Material supplied
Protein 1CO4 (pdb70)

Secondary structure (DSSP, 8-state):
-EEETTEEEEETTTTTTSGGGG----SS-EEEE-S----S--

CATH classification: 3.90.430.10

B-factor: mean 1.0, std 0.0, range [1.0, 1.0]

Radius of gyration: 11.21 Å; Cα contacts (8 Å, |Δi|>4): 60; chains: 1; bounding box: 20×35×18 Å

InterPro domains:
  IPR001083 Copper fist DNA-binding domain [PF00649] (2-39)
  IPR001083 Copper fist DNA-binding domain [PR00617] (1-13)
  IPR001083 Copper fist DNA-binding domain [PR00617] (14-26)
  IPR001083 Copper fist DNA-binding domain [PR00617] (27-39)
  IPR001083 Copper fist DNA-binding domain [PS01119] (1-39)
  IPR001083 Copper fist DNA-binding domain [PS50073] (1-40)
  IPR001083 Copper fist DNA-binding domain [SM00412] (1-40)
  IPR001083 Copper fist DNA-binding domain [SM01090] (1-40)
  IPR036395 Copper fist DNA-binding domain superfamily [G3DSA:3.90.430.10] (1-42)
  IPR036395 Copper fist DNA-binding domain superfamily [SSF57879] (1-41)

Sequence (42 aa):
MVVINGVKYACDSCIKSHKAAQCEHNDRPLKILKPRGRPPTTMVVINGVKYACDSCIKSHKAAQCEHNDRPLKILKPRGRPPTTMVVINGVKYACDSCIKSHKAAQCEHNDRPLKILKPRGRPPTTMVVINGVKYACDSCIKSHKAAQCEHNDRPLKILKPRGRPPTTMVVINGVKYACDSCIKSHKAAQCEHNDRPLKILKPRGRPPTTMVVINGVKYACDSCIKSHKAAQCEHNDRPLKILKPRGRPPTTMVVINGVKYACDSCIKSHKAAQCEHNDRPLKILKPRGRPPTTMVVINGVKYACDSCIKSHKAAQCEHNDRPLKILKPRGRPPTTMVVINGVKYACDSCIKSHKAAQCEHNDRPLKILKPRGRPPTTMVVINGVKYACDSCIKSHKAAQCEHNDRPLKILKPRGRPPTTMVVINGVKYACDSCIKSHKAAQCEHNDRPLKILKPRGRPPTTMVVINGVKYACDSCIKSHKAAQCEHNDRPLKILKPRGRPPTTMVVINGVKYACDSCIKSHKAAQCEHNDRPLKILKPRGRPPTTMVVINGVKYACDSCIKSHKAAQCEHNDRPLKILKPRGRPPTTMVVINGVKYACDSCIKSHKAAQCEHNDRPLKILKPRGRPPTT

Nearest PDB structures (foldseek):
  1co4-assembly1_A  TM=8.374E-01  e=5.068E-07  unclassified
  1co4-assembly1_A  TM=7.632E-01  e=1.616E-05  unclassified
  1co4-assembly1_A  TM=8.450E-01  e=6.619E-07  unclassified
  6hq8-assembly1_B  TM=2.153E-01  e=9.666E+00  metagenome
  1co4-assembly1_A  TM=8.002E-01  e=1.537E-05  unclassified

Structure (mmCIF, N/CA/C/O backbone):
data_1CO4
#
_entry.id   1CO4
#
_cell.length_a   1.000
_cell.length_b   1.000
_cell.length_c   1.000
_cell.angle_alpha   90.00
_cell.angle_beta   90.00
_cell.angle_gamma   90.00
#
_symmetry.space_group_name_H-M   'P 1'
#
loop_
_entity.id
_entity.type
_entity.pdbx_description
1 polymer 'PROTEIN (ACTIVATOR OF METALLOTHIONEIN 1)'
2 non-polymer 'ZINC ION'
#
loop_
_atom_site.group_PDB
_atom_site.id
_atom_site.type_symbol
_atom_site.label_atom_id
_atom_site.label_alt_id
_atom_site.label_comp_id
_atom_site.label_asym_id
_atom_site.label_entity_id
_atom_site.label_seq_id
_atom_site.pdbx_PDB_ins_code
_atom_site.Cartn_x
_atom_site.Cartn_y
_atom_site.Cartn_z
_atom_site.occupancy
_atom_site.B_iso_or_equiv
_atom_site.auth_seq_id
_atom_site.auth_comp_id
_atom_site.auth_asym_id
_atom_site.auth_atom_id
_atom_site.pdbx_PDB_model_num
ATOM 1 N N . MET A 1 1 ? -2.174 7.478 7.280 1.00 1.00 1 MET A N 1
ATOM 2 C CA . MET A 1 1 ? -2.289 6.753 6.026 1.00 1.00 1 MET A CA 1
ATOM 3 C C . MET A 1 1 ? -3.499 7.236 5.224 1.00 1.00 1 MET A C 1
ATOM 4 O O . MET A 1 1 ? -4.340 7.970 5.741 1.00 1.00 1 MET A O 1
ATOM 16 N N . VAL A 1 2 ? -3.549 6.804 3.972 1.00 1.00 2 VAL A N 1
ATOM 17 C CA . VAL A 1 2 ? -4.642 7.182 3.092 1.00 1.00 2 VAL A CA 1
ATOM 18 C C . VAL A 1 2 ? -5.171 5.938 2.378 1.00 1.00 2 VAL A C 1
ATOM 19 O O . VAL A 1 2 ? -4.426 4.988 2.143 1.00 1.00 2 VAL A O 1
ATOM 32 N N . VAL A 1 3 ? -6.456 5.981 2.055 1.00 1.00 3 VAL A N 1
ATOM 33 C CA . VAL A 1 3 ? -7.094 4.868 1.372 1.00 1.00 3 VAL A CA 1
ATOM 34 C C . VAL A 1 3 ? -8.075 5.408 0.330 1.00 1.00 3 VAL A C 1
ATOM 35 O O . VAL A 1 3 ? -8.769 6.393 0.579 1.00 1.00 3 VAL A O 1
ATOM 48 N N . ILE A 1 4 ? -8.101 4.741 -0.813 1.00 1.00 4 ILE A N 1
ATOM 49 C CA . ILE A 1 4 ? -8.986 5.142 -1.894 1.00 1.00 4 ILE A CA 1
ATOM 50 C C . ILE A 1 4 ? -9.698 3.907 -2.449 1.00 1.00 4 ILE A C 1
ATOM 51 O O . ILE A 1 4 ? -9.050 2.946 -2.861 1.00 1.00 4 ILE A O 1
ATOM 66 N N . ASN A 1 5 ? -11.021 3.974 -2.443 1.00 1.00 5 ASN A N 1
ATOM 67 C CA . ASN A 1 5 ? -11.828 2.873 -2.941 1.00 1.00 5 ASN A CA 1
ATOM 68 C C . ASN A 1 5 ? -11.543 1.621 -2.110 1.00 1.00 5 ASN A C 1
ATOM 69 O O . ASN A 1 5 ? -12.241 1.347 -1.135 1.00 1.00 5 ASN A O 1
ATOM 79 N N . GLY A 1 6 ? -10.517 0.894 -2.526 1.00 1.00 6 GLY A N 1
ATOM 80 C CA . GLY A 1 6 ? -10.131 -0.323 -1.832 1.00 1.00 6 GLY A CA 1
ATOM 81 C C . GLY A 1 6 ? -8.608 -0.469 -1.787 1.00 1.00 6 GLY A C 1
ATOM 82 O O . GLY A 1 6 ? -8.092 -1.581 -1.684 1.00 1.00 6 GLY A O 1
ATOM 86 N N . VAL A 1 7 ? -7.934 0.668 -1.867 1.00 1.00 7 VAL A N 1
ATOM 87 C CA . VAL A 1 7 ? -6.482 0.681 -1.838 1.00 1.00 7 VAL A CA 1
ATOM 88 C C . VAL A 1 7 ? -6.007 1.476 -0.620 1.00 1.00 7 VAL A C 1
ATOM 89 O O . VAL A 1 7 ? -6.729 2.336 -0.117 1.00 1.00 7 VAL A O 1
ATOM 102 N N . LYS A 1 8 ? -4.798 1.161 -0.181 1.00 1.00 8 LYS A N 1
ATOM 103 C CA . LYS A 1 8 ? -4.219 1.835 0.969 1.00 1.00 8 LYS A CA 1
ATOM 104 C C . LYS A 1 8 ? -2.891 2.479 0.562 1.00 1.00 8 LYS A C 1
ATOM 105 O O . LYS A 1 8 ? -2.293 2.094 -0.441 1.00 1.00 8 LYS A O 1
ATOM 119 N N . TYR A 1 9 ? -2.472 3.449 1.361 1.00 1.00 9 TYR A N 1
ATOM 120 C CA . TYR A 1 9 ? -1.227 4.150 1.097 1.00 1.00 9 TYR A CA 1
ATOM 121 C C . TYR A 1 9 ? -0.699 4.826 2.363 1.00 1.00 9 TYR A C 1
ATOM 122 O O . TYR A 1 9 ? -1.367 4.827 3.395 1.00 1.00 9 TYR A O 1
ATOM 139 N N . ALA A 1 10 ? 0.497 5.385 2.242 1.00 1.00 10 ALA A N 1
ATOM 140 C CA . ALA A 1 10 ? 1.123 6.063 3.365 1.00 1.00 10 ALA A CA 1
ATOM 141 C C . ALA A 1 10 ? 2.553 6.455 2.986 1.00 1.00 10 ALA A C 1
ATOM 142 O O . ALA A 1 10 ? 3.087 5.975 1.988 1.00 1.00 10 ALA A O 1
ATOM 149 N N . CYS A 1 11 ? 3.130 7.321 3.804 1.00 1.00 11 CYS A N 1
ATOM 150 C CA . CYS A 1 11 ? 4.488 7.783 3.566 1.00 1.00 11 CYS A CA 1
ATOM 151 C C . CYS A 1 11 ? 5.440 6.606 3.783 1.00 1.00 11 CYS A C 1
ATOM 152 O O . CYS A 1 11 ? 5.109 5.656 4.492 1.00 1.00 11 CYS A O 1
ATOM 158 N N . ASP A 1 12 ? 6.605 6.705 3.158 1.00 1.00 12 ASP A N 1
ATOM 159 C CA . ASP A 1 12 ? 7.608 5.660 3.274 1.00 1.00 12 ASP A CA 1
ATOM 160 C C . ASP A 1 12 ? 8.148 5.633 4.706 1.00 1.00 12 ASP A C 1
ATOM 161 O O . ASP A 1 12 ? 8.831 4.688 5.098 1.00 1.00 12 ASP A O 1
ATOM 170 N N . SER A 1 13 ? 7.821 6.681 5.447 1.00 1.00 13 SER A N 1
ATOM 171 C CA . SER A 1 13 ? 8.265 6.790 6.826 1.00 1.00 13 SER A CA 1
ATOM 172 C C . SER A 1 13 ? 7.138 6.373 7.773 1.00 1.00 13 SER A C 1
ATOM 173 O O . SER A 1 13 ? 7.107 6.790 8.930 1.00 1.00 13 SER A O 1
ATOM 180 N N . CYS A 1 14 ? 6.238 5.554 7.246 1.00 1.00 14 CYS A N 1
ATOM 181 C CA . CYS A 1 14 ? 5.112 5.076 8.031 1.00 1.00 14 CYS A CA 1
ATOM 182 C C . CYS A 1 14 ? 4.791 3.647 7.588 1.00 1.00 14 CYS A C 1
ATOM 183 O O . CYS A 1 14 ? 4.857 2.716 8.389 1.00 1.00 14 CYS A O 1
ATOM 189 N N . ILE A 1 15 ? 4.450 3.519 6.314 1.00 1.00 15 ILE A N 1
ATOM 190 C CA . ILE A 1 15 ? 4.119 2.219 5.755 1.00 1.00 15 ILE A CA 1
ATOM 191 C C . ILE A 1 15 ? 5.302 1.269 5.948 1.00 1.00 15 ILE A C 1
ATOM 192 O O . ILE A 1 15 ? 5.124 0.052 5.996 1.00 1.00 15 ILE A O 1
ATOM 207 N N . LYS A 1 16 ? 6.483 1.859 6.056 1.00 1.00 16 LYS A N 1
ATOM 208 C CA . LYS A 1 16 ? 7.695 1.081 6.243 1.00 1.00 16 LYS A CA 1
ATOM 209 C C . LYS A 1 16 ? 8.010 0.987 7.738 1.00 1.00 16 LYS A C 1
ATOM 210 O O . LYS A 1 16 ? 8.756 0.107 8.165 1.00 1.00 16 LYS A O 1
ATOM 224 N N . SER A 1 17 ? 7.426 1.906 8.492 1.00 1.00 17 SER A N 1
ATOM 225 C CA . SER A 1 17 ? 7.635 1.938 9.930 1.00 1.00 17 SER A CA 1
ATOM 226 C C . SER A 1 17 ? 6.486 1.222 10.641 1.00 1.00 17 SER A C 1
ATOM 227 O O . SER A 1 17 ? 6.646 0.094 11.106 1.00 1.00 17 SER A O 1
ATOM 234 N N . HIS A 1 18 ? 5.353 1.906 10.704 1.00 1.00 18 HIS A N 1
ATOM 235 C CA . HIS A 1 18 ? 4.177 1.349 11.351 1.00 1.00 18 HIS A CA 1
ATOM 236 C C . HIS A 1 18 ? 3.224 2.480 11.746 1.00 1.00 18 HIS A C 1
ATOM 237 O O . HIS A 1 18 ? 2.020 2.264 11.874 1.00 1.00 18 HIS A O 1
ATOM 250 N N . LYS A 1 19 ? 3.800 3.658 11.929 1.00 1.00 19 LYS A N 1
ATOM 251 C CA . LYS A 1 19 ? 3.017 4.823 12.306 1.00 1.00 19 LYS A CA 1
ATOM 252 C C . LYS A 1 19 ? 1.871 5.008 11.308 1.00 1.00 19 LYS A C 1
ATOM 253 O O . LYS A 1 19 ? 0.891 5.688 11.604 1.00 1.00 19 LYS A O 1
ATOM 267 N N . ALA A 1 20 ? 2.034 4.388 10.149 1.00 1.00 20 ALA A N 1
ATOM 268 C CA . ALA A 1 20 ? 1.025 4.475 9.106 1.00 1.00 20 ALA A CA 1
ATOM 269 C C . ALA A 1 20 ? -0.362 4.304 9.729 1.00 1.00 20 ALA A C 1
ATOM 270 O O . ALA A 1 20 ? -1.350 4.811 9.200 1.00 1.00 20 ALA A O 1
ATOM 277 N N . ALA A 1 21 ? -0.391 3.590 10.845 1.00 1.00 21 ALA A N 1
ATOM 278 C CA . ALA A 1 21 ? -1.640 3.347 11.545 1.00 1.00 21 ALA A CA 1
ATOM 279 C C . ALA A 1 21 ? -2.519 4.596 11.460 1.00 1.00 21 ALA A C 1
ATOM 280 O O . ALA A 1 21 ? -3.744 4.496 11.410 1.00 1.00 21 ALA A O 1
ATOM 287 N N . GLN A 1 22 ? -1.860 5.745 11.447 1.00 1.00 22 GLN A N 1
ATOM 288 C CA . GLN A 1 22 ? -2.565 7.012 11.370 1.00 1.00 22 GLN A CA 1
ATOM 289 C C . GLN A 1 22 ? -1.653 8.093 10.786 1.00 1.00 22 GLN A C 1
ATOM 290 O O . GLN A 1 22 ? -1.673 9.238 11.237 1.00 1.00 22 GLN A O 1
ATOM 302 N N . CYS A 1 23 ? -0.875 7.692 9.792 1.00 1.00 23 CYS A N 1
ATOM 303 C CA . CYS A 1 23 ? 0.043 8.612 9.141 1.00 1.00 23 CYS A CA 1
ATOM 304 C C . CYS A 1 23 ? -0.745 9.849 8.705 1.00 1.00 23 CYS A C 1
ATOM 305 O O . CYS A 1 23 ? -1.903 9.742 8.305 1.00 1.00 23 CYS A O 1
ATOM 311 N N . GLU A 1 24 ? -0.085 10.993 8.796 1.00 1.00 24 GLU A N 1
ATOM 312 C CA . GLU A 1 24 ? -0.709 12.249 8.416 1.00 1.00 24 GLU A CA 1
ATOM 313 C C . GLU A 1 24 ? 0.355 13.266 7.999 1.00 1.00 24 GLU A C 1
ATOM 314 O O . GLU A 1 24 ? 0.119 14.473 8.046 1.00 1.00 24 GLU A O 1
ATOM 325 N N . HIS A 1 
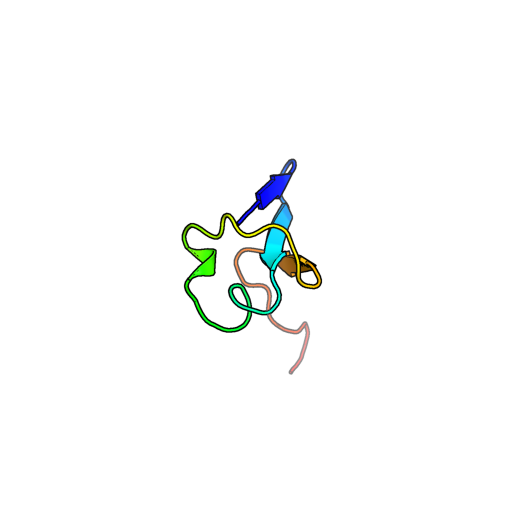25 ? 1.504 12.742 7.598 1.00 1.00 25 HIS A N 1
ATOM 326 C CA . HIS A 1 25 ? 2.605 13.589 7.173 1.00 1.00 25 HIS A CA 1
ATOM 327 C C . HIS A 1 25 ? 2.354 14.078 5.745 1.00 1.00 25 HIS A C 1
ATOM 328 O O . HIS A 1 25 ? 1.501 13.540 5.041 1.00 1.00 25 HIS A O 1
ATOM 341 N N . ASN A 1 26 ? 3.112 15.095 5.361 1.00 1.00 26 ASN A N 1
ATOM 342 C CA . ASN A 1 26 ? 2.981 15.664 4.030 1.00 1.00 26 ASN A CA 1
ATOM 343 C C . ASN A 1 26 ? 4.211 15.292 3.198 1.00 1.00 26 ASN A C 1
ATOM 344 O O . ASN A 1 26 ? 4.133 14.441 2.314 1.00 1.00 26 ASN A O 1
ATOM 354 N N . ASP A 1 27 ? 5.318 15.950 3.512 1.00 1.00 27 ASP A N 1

Activity
Across the records above, tally the lines that contain "binding" and give the result as a number alone.

Solution to the exercise
10